Over the decades, Buffett took the textile operations, which eventually closed, and added companies such as insurers, which generated premiums he could use to make other investments. This is essentially a cheap way to borrow money, and was an important part of the Buffett recipe. In 2000 he snapped up MidAmerican Energy, the key building block in his now sprawling energy operation. He added the railroad BNSF in 2010 in a famous crisis-era deal. With the additional purchase of Precision Castparts in a deal valued at $37.2 billion more than four years ago, Berkshire became a company with a huge concentration of its operations in industrial sectors.

“Berkshire is obviously much larger, therefore it will grow more slowly, but it is also much more defensive than it used to be, and that has value to many investors,” Armstrong says. “I can’t think of a better-positioned company to own if you believe that bear markets and recessions have not been permanently eliminated by some magic force.”

They certainly haven’t been. But the latest episode of market volatility was curiously unfriendly to Buffett’s opportunistic style. In the 2008 financial crisis, companies such as Goldman Sachs turned to Berkshire because of its huge amount of capital and Buffett’s reputation as a white knight investor. This time, the window for him to swoop in and do deals on the cheap slammed shut almost as soon as it opened, thanks to strong intervention by the Federal Reserve to keep interest rates low and ensure that companies could continue to borrow.

“There was a period right before the Fed acted, we were starting to get calls,” Buffett said at Berkshire’s meeting in May. “The companies we were getting calls from, after the Fed acted, a number of them were able to get money in the public market frankly at terms we wouldn’t have given.”

Berkshire still has advantages few other companies or investment portfolios can replicate. It can take the cash generated by any business it controls and redeploy it to other operations. Take See’s Candies, a confectionery maker that Buffett bought in 1972 for $25 million. Since the purchase, the company had earned $1.9 billion pretax and required just $40 million in additional investments, Buffett outlined in his annual letter released in 2015. Berkshire ended up putting that leftover money to use by buying other businesses. “Envision rabbits breeding,” Buffett said in the letter.

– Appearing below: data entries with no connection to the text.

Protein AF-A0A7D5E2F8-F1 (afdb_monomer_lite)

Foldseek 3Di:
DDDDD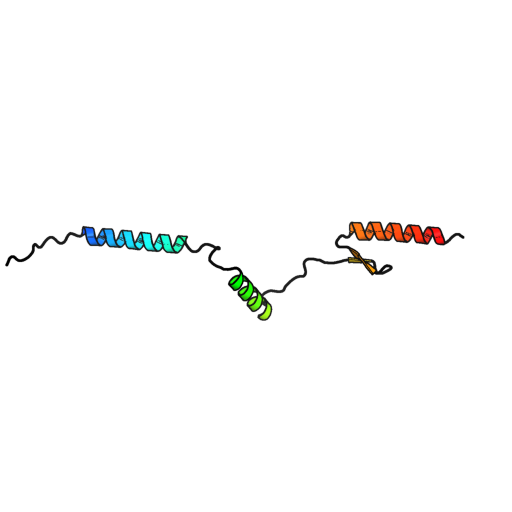DDDDCVVVVVVVVVVVVVVVVVVVPPDPPPQPPVNVVVVVVVCVVVVVDDDDPPQPWDAPVVVRDIDSDPVVSVVVVVVVVVVVVVVPPD

pLDDT: mean 76.31, std 15.05, range [45.16, 96.38]

Sequence (95 aa):
MTAPDRHADTSDDAECFEREQLARDADQARRRIDDLPESEARKLIADLLEDDTVVAVPTDRMLVHAPTNTVFEDVVQLAAYHQGWEAGRDDGVDA

Radius of gyration: 36.04 Å; chains: 1; bounding box: 66×45×109 Å

Structure (mmCIF, N/CA/C/O backbone):
data_AF-A0A7D5E2F8-F1
#
_entry.id   AF-A0A7D5E2F8-F1
#
loop_
_atom_site.group_PDB
_atom_site.id
_atom_site.type_symbol
_atom_site.label_atom_id
_atom_site.label_alt_id
_atom_site.label_comp_id
_atom_site.label_asym_id
_atom_site.label_entity_id
_atom_site.label_seq_id
_atom_site.pdbx_PDB_ins_code
_atom_site.Cartn_x
_atom_site.Cartn_y
_atom_site.Cartn_z
_atom_site.occupancy
_atom_site.B_iso_or_equiv
_atom_site.auth_seq_id
_atom_site.auth_comp_id
_atom_site.auth_asym_id
_atom_site.auth_atom_id
_atom_site.pdbx_PDB_model_num
ATOM 1 N N . MET A 1 1 ? -29.546 26.657 73.951 1.00 49.31 1 MET A N 1
ATOM 2 C CA . MET A 1 1 ? -30.252 26.140 72.760 1.00 49.31 1 MET A CA 1
ATOM 3 C C . MET A 1 1 ? -30.790 27.335 71.995 1.00 49.31 1 MET A C 1
ATOM 5 O O . MET A 1 1 ? -31.477 28.124 72.629 1.00 49.31 1 MET A O 1
ATOM 9 N N . THR A 1 2 ? -30.512 27.460 70.695 1.00 48.88 2 THR A N 1
ATOM 10 C CA . THR A 1 2 ? -31.234 28.389 69.802 1.00 48.88 2 THR A CA 1
ATOM 11 C C . THR A 1 2 ? -31.424 27.708 68.445 1.00 48.88 2 THR A C 1
ATOM 13 O O . THR A 1 2 ? -30.474 27.125 67.926 1.00 48.88 2 THR A O 1
ATOM 16 N N . ALA A 1 3 ? -32.659 27.712 67.937 1.00 52.81 3 ALA A N 1
ATOM 17 C CA . ALA A 1 3 ? -33.092 27.057 66.696 1.00 52.81 3 ALA A CA 1
ATOM 18 C C . ALA A 1 3 ? -32.902 27.969 65.454 1.00 52.81 3 ALA A C 1
ATOM 20 O O . ALA A 1 3 ? -32.781 29.180 65.644 1.00 52.81 3 ALA A O 1
ATOM 21 N N . PRO A 1 4 ? -32.862 27.422 64.215 1.00 56.50 4 PRO A N 1
ATOM 22 C CA . PRO A 1 4 ? -32.325 28.118 63.042 1.00 56.50 4 PRO A CA 1
ATOM 23 C C . PRO A 1 4 ? -33.377 28.834 62.169 1.00 56.50 4 PRO A C 1
ATOM 25 O O . PRO A 1 4 ? -34.570 28.531 62.228 1.00 56.50 4 PRO A O 1
ATOM 28 N N . ASP A 1 5 ? -32.890 29.795 61.374 1.00 58.50 5 ASP A N 1
ATOM 29 C CA . ASP A 1 5 ? -33.636 30.744 60.532 1.00 58.50 5 ASP A CA 1
ATOM 30 C C . ASP A 1 5 ? -34.023 30.178 59.141 1.00 58.50 5 ASP A C 1
ATOM 32 O O . ASP A 1 5 ? -33.376 29.271 58.622 1.00 58.50 5 ASP A O 1
ATOM 36 N N . ARG A 1 6 ? -35.124 30.696 58.569 1.00 55.94 6 ARG A N 1
ATOM 37 C CA . ARG A 1 6 ? -35.963 30.121 57.491 1.00 55.94 6 ARG A CA 1
ATOM 38 C C . ARG A 1 6 ? -35.538 30.495 56.062 1.00 55.94 6 ARG A C 1
ATOM 40 O O . ARG A 1 6 ? -36.114 29.966 55.111 1.00 55.94 6 ARG A O 1
ATOM 47 N N . HIS A 1 7 ? -34.573 31.381 55.871 1.00 57.06 7 HIS A N 1
ATOM 48 C CA . HIS A 1 7 ? -34.191 31.821 54.528 1.00 57.06 7 HIS A CA 1
ATOM 49 C C . HIS A 1 7 ? -33.089 30.930 53.946 1.00 57.06 7 HIS A C 1
ATOM 51 O O . HIS A 1 7 ? -31.923 31.307 53.903 1.00 57.06 7 HIS A O 1
ATOM 57 N N . ALA A 1 8 ? -33.485 29.725 53.522 1.00 56.62 8 ALA A N 1
ATOM 58 C CA . ALA A 1 8 ? -32.676 28.896 52.639 1.00 56.62 8 ALA A CA 1
ATOM 59 C C . ALA A 1 8 ? -32.529 29.617 51.292 1.00 56.62 8 ALA A C 1
ATOM 61 O O . ALA A 1 8 ? -33.510 29.894 50.599 1.00 56.62 8 ALA A O 1
ATOM 62 N N . ASP A 1 9 ? -31.289 29.980 51.007 1.00 56.47 9 ASP A N 1
ATOM 63 C CA . ASP A 1 9 ? -30.827 30.677 49.823 1.00 56.47 9 ASP A CA 1
ATOM 64 C C . ASP A 1 9 ? -30.950 29.766 48.590 1.00 56.47 9 ASP A C 1
ATOM 66 O O . ASP A 1 9 ? -30.275 28.746 48.496 1.00 56.47 9 ASP A O 1
ATOM 70 N N . THR A 1 10 ? -31.829 30.110 47.643 1.00 56.38 10 THR A N 1
ATOM 71 C CA . THR A 1 10 ? -32.005 29.368 46.379 1.00 56.38 10 THR A CA 1
ATOM 72 C C . THR A 1 10 ? -30.834 29.562 45.405 1.00 56.38 10 THR A C 1
ATOM 74 O O . THR A 1 10 ? -30.889 29.057 44.285 1.00 56.38 10 THR A O 1
ATOM 77 N N . SER A 1 11 ? -29.799 30.325 45.786 1.00 59.78 11 SER A N 1
ATO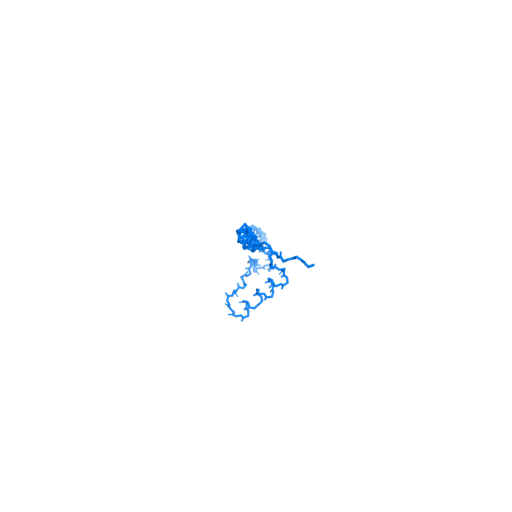M 78 C CA . SER A 1 11 ? -28.555 30.448 45.017 1.00 59.78 11 SER A CA 1
ATOM 79 C C . SER A 1 11 ? -27.820 29.108 44.898 1.00 59.78 11 SER A C 1
ATOM 81 O O . SER A 1 11 ? -27.277 28.808 43.836 1.00 59.78 11 SER A O 1
ATOM 83 N N . ASP A 1 12 ? -27.911 28.267 45.935 1.00 61.12 12 ASP A N 1
ATOM 84 C CA . ASP A 1 12 ? -27.238 26.965 46.005 1.00 61.12 12 ASP A CA 1
ATOM 85 C C . ASP A 1 12 ? -27.722 26.014 44.889 1.00 61.12 12 ASP A C 1
ATOM 87 O O . ASP A 1 12 ? -26.925 25.320 44.253 1.00 61.12 12 ASP A O 1
ATOM 91 N N . ASP A 1 13 ? -29.018 26.066 44.554 1.00 62.34 13 ASP A N 1
ATOM 92 C CA . ASP A 1 13 ? -29.606 25.251 43.482 1.00 62.34 13 ASP A CA 1
ATOM 93 C C . ASP A 1 13 ? -29.107 25.674 42.085 1.00 62.34 13 ASP A C 1
ATOM 95 O O . ASP A 1 13 ? -28.856 24.825 41.222 1.00 62.34 13 ASP A O 1
ATOM 99 N N . ALA A 1 14 ? -28.941 26.982 41.848 1.00 61.41 14 ALA A N 1
ATOM 100 C CA . ALA A 1 14 ? -28.490 27.513 40.561 1.00 61.41 14 ALA A CA 1
ATOM 101 C C . ALA A 1 14 ? -26.998 27.235 40.320 1.00 61.41 14 ALA A C 1
ATOM 103 O O . ALA A 1 14 ? -26.623 26.773 39.239 1.00 61.41 14 ALA A O 1
ATOM 104 N N . GLU A 1 15 ? -26.157 27.425 41.341 1.00 66.81 15 GLU A N 1
ATOM 105 C CA . GLU A 1 15 ? -24.727 27.113 41.254 1.00 66.81 15 GLU A CA 1
ATOM 106 C C . GLU A 1 15 ? -24.481 25.616 41.016 1.00 66.81 15 GLU A C 1
ATOM 108 O O . GLU A 1 15 ? -23.563 25.232 40.283 1.00 66.81 15 GLU A O 1
ATOM 113 N N . CYS A 1 16 ? -25.324 24.746 41.579 1.00 70.25 16 CYS A N 1
ATOM 114 C CA . CYS A 1 16 ? -25.209 23.309 41.360 1.00 70.25 16 CYS A CA 1
ATOM 115 C C . CYS A 1 16 ? -25.526 22.923 39.903 1.00 70.25 16 CYS A C 1
ATOM 117 O O . CYS A 1 16 ? -24.795 22.129 39.302 1.00 70.25 16 CYS A O 1
ATOM 119 N N . PHE A 1 17 ? -26.559 23.527 39.305 1.00 70.50 17 PHE A N 1
ATOM 120 C CA . PHE A 1 17 ? -26.941 23.274 37.913 1.00 70.50 17 PHE A CA 1
ATOM 121 C C . PHE A 1 17 ? -25.877 23.744 36.911 1.00 70.50 17 PHE A C 1
ATOM 123 O O . PHE A 1 17 ? -25.522 23.002 35.993 1.00 70.50 17 PHE A O 1
ATOM 130 N N . GLU A 1 18 ? -25.321 24.944 37.093 1.00 73.56 18 GLU A N 1
ATOM 131 C CA . GLU A 1 18 ? -24.251 25.461 36.228 1.00 73.56 18 GLU A CA 1
ATOM 132 C C . GLU A 1 18 ? -22.992 24.587 36.303 1.00 73.56 18 GLU A C 1
ATOM 134 O O . GLU A 1 18 ? -22.374 24.277 35.279 1.00 73.56 18 GLU A O 1
ATOM 139 N N . ARG A 1 19 ? -22.655 24.096 37.502 1.00 76.94 19 ARG A N 1
ATOM 140 C CA . ARG A 1 19 ? -21.519 23.193 37.709 1.00 76.94 19 ARG A CA 1
ATOM 141 C C . ARG A 1 19 ? -21.709 21.837 37.029 1.00 76.94 19 ARG A C 1
ATOM 143 O O . ARG A 1 19 ? -20.760 21.313 36.447 1.00 76.94 19 ARG A O 1
ATOM 150 N N . GLU A 1 20 ? -22.916 21.278 37.070 1.00 71.81 20 GLU A N 1
ATOM 151 C CA . GLU A 1 20 ? -23.247 20.021 36.386 1.00 71.81 20 GLU A CA 1
ATOM 152 C C . GLU A 1 20 ? -23.153 20.170 34.858 1.00 71.81 20 GLU A C 1
ATOM 154 O O . GLU A 1 20 ? -22.621 19.297 34.169 1.00 71.81 20 GLU A O 1
ATOM 159 N N . GLN A 1 21 ? -23.617 21.295 34.311 1.00 76.00 21 GLN A N 1
ATOM 160 C CA . GLN A 1 21 ? -23.551 21.555 32.873 1.00 76.00 21 GLN A CA 1
ATOM 161 C C . GLN A 1 21 ? -22.104 21.719 32.384 1.00 76.00 21 GLN A C 1
ATOM 163 O O . GLN A 1 21 ? -21.731 21.115 31.379 1.00 76.00 21 GLN A O 1
ATOM 168 N N . LEU A 1 22 ? -21.255 22.427 33.135 1.00 72.69 22 LEU A N 1
ATOM 169 C CA . LEU A 1 22 ? -19.824 22.542 32.827 1.00 72.69 22 LEU A CA 1
ATOM 170 C C . LEU A 1 22 ? -19.091 21.193 32.891 1.00 72.69 22 LEU A C 1
ATOM 172 O O . LEU A 1 22 ? -18.194 20.945 32.085 1.00 72.69 22 LEU A O 1
ATOM 176 N N . ALA A 1 23 ? -19.476 20.308 33.817 1.00 70.81 23 ALA A N 1
ATOM 177 C CA . ALA A 1 23 ? -18.923 18.957 33.890 1.00 70.81 23 ALA A CA 1
ATOM 178 C C . ALA A 1 23 ? -19.286 18.128 32.646 1.00 70.81 23 ALA A C 1
ATOM 180 O O . ALA A 1 23 ? -18.422 17.478 32.058 1.00 70.81 23 ALA A O 1
ATOM 181 N N . ARG A 1 24 ? -20.542 18.211 32.189 1.00 65.50 24 ARG A N 1
ATOM 182 C CA . ARG A 1 24 ? -21.010 17.511 30.981 1.00 65.50 24 ARG A CA 1
ATOM 183 C C . ARG A 1 24 ? -20.300 17.981 29.716 1.00 65.50 24 ARG A C 1
ATOM 185 O O . ARG A 1 24 ? -19.879 17.143 28.917 1.00 65.50 24 ARG A O 1
ATOM 192 N N . ASP A 1 25 ? -20.138 19.288 29.542 1.00 64.88 25 ASP A N 1
ATOM 193 C CA . ASP A 1 25 ? -19.459 19.847 28.368 1.00 64.88 25 ASP A CA 1
ATOM 194 C C . ASP A 1 25 ? -17.962 19.490 28.360 1.00 64.88 25 ASP A C 1
ATOM 196 O O . ASP A 1 25 ? -17.405 19.137 27.315 1.00 64.88 25 ASP A O 1
ATOM 200 N N . ALA A 1 26 ? -17.314 19.489 29.532 1.00 61.50 26 ALA A N 1
ATOM 201 C CA . ALA A 1 26 ? -15.927 19.051 29.678 1.00 61.50 26 ALA A CA 1
ATOM 202 C C . ALA A 1 26 ? -15.734 17.564 29.328 1.00 61.50 26 ALA A C 1
ATOM 204 O O . ALA A 1 26 ? -14.725 17.209 28.713 1.00 61.50 26 ALA A O 1
ATOM 205 N N . ASP A 1 27 ? -16.689 16.700 29.670 1.00 60.59 27 ASP A N 1
ATOM 206 C CA . ASP A 1 27 ? -16.631 15.273 29.340 1.00 60.59 27 ASP A CA 1
ATOM 207 C C . ASP A 1 27 ? -16.910 14.996 27.853 1.00 60.59 27 ASP A C 1
ATOM 209 O O . ASP A 1 27 ? -16.317 14.086 27.269 1.00 60.59 27 ASP A O 1
ATOM 213 N N . GLN A 1 28 ? -17.750 15.798 27.189 1.00 60.69 28 GLN A N 1
ATOM 214 C CA . GLN A 1 28 ? -18.002 15.654 25.749 1.00 60.69 28 GLN A CA 1
ATOM 215 C C . GLN A 1 28 ? -16.826 16.135 24.888 1.00 60.69 28 GLN A C 1
ATOM 217 O O . GLN A 1 28 ? -16.489 15.480 23.902 1.00 60.69 28 GLN A O 1
ATOM 222 N N . ALA A 1 29 ? -16.143 17.214 25.281 1.00 59.91 29 ALA A N 1
ATOM 223 C CA . ALA A 1 29 ? -14.960 17.720 24.577 1.00 59.91 29 ALA A CA 1
ATOM 224 C C . ALA A 1 29 ? -13.709 16.825 24.733 1.00 59.91 29 ALA A C 1
ATOM 226 O O . ALA A 1 29 ? -12.736 16.979 23.991 1.00 59.91 29 ALA A O 1
ATOM 227 N N . ARG A 1 30 ? -13.713 15.891 25.696 1.00 57.72 30 ARG A N 1
ATOM 228 C CA . ARG A 1 30 ? -12.584 14.996 25.999 1.00 57.72 30 ARG A CA 1
ATOM 229 C C . ARG A 1 30 ? -12.515 13.724 25.167 1.00 57.72 30 ARG A C 1
ATOM 231 O O . ARG A 1 30 ? -11.458 13.110 25.197 1.00 57.72 30 ARG A O 1
ATOM 238 N N . ARG A 1 31 ? -13.547 13.360 24.393 1.00 57.06 31 ARG A N 1
ATOM 239 C CA . ARG A 1 31 ? -13.452 12.247 23.427 1.00 57.06 31 ARG A CA 1
ATOM 240 C C . ARG A 1 31 ? -12.581 12.660 22.246 1.00 57.06 31 ARG A C 1
ATOM 242 O O . ARG A 1 31 ? -13.075 13.015 21.175 1.00 57.06 31 ARG A O 1
ATOM 249 N N . ARG A 1 32 ? -11.273 12.688 22.467 1.00 57.50 32 ARG A N 1
ATOM 250 C CA . ARG A 1 32 ? -10.283 12.925 21.429 1.00 57.50 32 ARG A CA 1
ATOM 251 C C . ARG A 1 32 ? -9.922 11.584 20.812 1.00 57.50 32 ARG A C 1
ATOM 253 O O . ARG A 1 32 ? -9.891 10.558 21.474 1.00 57.50 32 ARG A O 1
ATOM 260 N N . ILE A 1 33 ? -9.611 11.623 19.527 1.00 54.91 33 ILE A N 1
ATOM 261 C CA . ILE A 1 33 ? -9.115 10.490 18.734 1.00 54.91 33 ILE A CA 1
ATOM 262 C C . ILE A 1 33 ? -7.824 9.872 19.353 1.00 54.91 33 ILE A C 1
ATOM 264 O O . ILE A 1 33 ? -7.411 8.790 18.960 1.00 54.91 33 ILE A O 1
ATOM 268 N N . ASP A 1 34 ? -7.238 10.529 20.363 1.00 60.03 34 ASP A N 1
ATOM 269 C CA . ASP A 1 34 ? -6.114 10.093 21.207 1.00 60.03 34 ASP A CA 1
ATOM 270 C C . ASP A 1 34 ? -6.407 8.926 22.175 1.00 60.03 34 ASP A C 1
ATOM 272 O O . ASP A 1 34 ? -5.466 8.300 22.652 1.00 60.03 34 ASP A O 1
ATOM 276 N N . ASP A 1 35 ? -7.668 8.620 22.499 1.00 67.00 35 ASP A N 1
ATOM 277 C CA . ASP A 1 35 ? -7.987 7.610 23.530 1.00 67.00 35 ASP A CA 1
ATOM 278 C C . ASP A 1 35 ? -7.828 6.151 23.064 1.00 67.00 35 ASP A C 1
ATOM 280 O O . ASP A 1 35 ? -8.066 5.234 23.849 1.00 67.00 35 ASP A O 1
ATOM 284 N N . LEU A 1 36 ? -7.429 5.902 21.811 1.00 77.62 36 LEU A N 1
ATOM 285 C CA . LEU A 1 36 ? -7.174 4.544 21.329 1.00 77.62 36 LEU A CA 1
ATOM 286 C C . LEU A 1 36 ? -5.666 4.245 21.357 1.00 77.62 36 LEU A C 1
ATOM 288 O O . LEU A 1 36 ? -4.948 4.657 20.440 1.00 77.62 36 LEU A O 1
ATOM 292 N N . PRO A 1 37 ? -5.156 3.517 22.369 1.00 82.50 37 PRO A N 1
ATOM 293 C CA . PRO A 1 37 ? -3.751 3.141 22.401 1.00 82.50 37 PRO A CA 1
ATOM 294 C C . PRO A 1 37 ? -3.423 2.225 21.217 1.00 82.50 37 PRO A C 1
ATOM 296 O O . PRO A 1 37 ? -4.245 1.410 20.795 1.00 82.50 37 PRO A O 1
ATOM 299 N N . GLU A 1 38 ? -2.188 2.304 20.716 1.00 79.81 38 GLU A N 1
ATOM 300 C CA . GLU A 1 38 ? -1.721 1.520 19.561 1.00 79.81 38 GLU A CA 1
ATOM 301 C C . GLU A 1 38 ? -2.025 0.016 19.701 1.00 79.81 38 GLU A C 1
ATOM 303 O O . GLU A 1 38 ? -2.431 -0.640 18.742 1.00 79.81 38 GLU A O 1
ATOM 308 N N . SER A 1 39 ? -1.902 -0.521 20.917 1.00 84.81 39 SER A N 1
ATOM 309 C CA . SER A 1 39 ? -2.217 -1.916 21.234 1.00 84.81 39 SER A CA 1
ATOM 310 C C . SER A 1 39 ? -3.683 -2.279 20.980 1.00 84.81 39 SER A C 1
ATOM 312 O O . SER A 1 39 ? -3.968 -3.364 20.472 1.00 84.81 39 SER A O 1
ATOM 314 N N . GLU A 1 40 ? -4.617 -1.388 21.315 1.00 87.06 40 GLU A N 1
ATOM 315 C CA . GLU A 1 40 ? -6.047 -1.601 21.074 1.00 87.06 40 GLU A CA 1
ATOM 316 C C . GLU A 1 40 ? -6.400 -1.390 19.605 1.00 87.06 40 GLU A C 1
ATOM 318 O O . GLU A 1 40 ? -7.138 -2.196 19.042 1.00 87.06 40 GLU A O 1
ATOM 323 N N . ALA A 1 41 ? -5.802 -0.391 18.950 1.00 86.56 41 ALA A N 1
ATOM 324 C CA . ALA A 1 41 ? -5.942 -0.198 17.509 1.00 86.56 41 ALA A CA 1
ATOM 325 C C . ALA A 1 41 ? -5.485 -1.440 16.732 1.00 86.56 41 ALA A C 1
ATOM 327 O O . ALA A 1 41 ? -6.176 -1.910 15.830 1.00 86.56 41 ALA A O 1
ATOM 328 N N . ARG A 1 42 ? -4.348 -2.029 17.114 1.00 86.81 42 ARG A N 1
ATOM 329 C CA . ARG A 1 42 ? -3.815 -3.232 16.469 1.00 86.81 42 ARG A CA 1
ATOM 330 C C . ARG A 1 42 ? -4.711 -4.449 16.670 1.00 86.81 42 ARG A C 1
ATOM 332 O O . ARG A 1 42 ? -4.878 -5.225 15.733 1.00 86.81 42 ARG A O 1
ATOM 339 N N . LYS A 1 43 ? -5.282 -4.611 17.866 1.00 91.31 43 LYS A N 1
ATOM 340 C CA . LYS A 1 43 ? -6.237 -5.687 18.148 1.00 91.31 43 LYS A CA 1
ATOM 341 C C . LYS A 1 43 ? -7.518 -5.519 17.330 1.00 91.31 43 LYS A C 1
ATOM 343 O O . LYS A 1 43 ? -7.942 -6.467 16.689 1.00 91.31 43 LYS A O 1
ATOM 348 N N . LEU A 1 44 ? -8.060 -4.303 17.273 1.00 91.81 44 LEU A N 1
ATOM 349 C CA . LEU A 1 44 ? -9.235 -3.986 16.463 1.00 91.81 44 LEU A CA 1
ATOM 350 C C . LEU A 1 44 ? -9.010 -4.309 14.980 1.00 91.81 44 LEU A C 1
ATOM 352 O O . LEU A 1 44 ? -9.853 -4.939 14.358 1.00 91.81 44 LEU A O 1
ATOM 356 N N . ILE A 1 45 ? -7.868 -3.916 14.408 1.00 89.94 45 ILE A N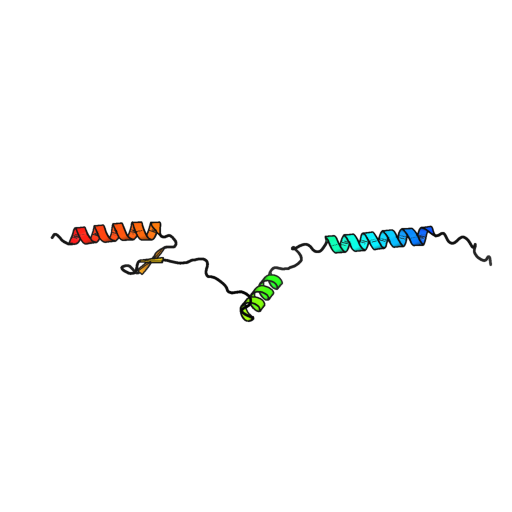 1
ATOM 357 C CA . ILE A 1 45 ? -7.541 -4.243 13.011 1.00 89.94 45 ILE A CA 1
ATOM 358 C C . ILE A 1 45 ? -7.425 -5.760 12.795 1.00 89.94 45 ILE A C 1
ATOM 360 O O . ILE A 1 45 ? -7.824 -6.238 11.737 1.00 89.94 45 ILE A O 1
ATOM 364 N N . ALA A 1 46 ? -6.911 -6.517 13.771 1.00 88.69 46 ALA A N 1
ATOM 365 C CA . ALA A 1 46 ? -6.851 -7.976 13.692 1.00 88.69 46 ALA A CA 1
ATOM 366 C C . ALA A 1 46 ? -8.256 -8.597 13.679 1.00 88.69 46 ALA A C 1
ATOM 368 O O . ALA A 1 46 ? -8.563 -9.348 12.759 1.00 88.69 46 ALA A O 1
ATOM 369 N N . ASP A 1 47 ? -9.121 -8.194 14.613 1.00 93.94 47 ASP A N 1
ATOM 370 C CA . ASP A 1 47 ? -10.508 -8.668 14.684 1.00 93.94 47 ASP A CA 1
ATOM 371 C C . ASP A 1 47 ? -11.268 -8.350 13.376 1.00 93.94 47 ASP A C 1
ATOM 373 O O . ASP A 1 47 ? -12.014 -9.176 12.856 1.00 93.94 47 ASP A O 1
ATOM 377 N N . LEU A 1 48 ? -11.037 -7.167 12.791 1.00 93.31 48 LEU A N 1
ATOM 378 C CA . LEU A 1 48 ? -11.643 -6.762 11.518 1.00 93.31 48 LEU A CA 1
ATOM 379 C C . LEU A 1 48 ? -11.125 -7.563 10.312 1.00 93.31 48 LEU A C 1
ATOM 381 O O . LEU A 1 48 ? -11.871 -7.743 9.350 1.00 93.31 48 LEU A O 1
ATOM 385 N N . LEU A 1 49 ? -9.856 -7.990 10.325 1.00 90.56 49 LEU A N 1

Berkshire also has unique risks, such as the question of who will eventually succeed the 89-year-old Buffett. Given that, skeptics such as Rolfe argue that investors who want exposure to some of the businesses that make up Berkshire, like Geico or BNSF, can invest in their publicly traded competitors.

Buffett’s many remaining fans still see an opportunity to own, in one stock, a collection of businesses that’s hard to match. “They are in completely different industries, they are affected by different forces to a large extent,” Armstrong says. Along with that comes “a group of stocks, plus a big amount of cash, and that cash is allocated by people who have a demonstrated track record in doing it well.”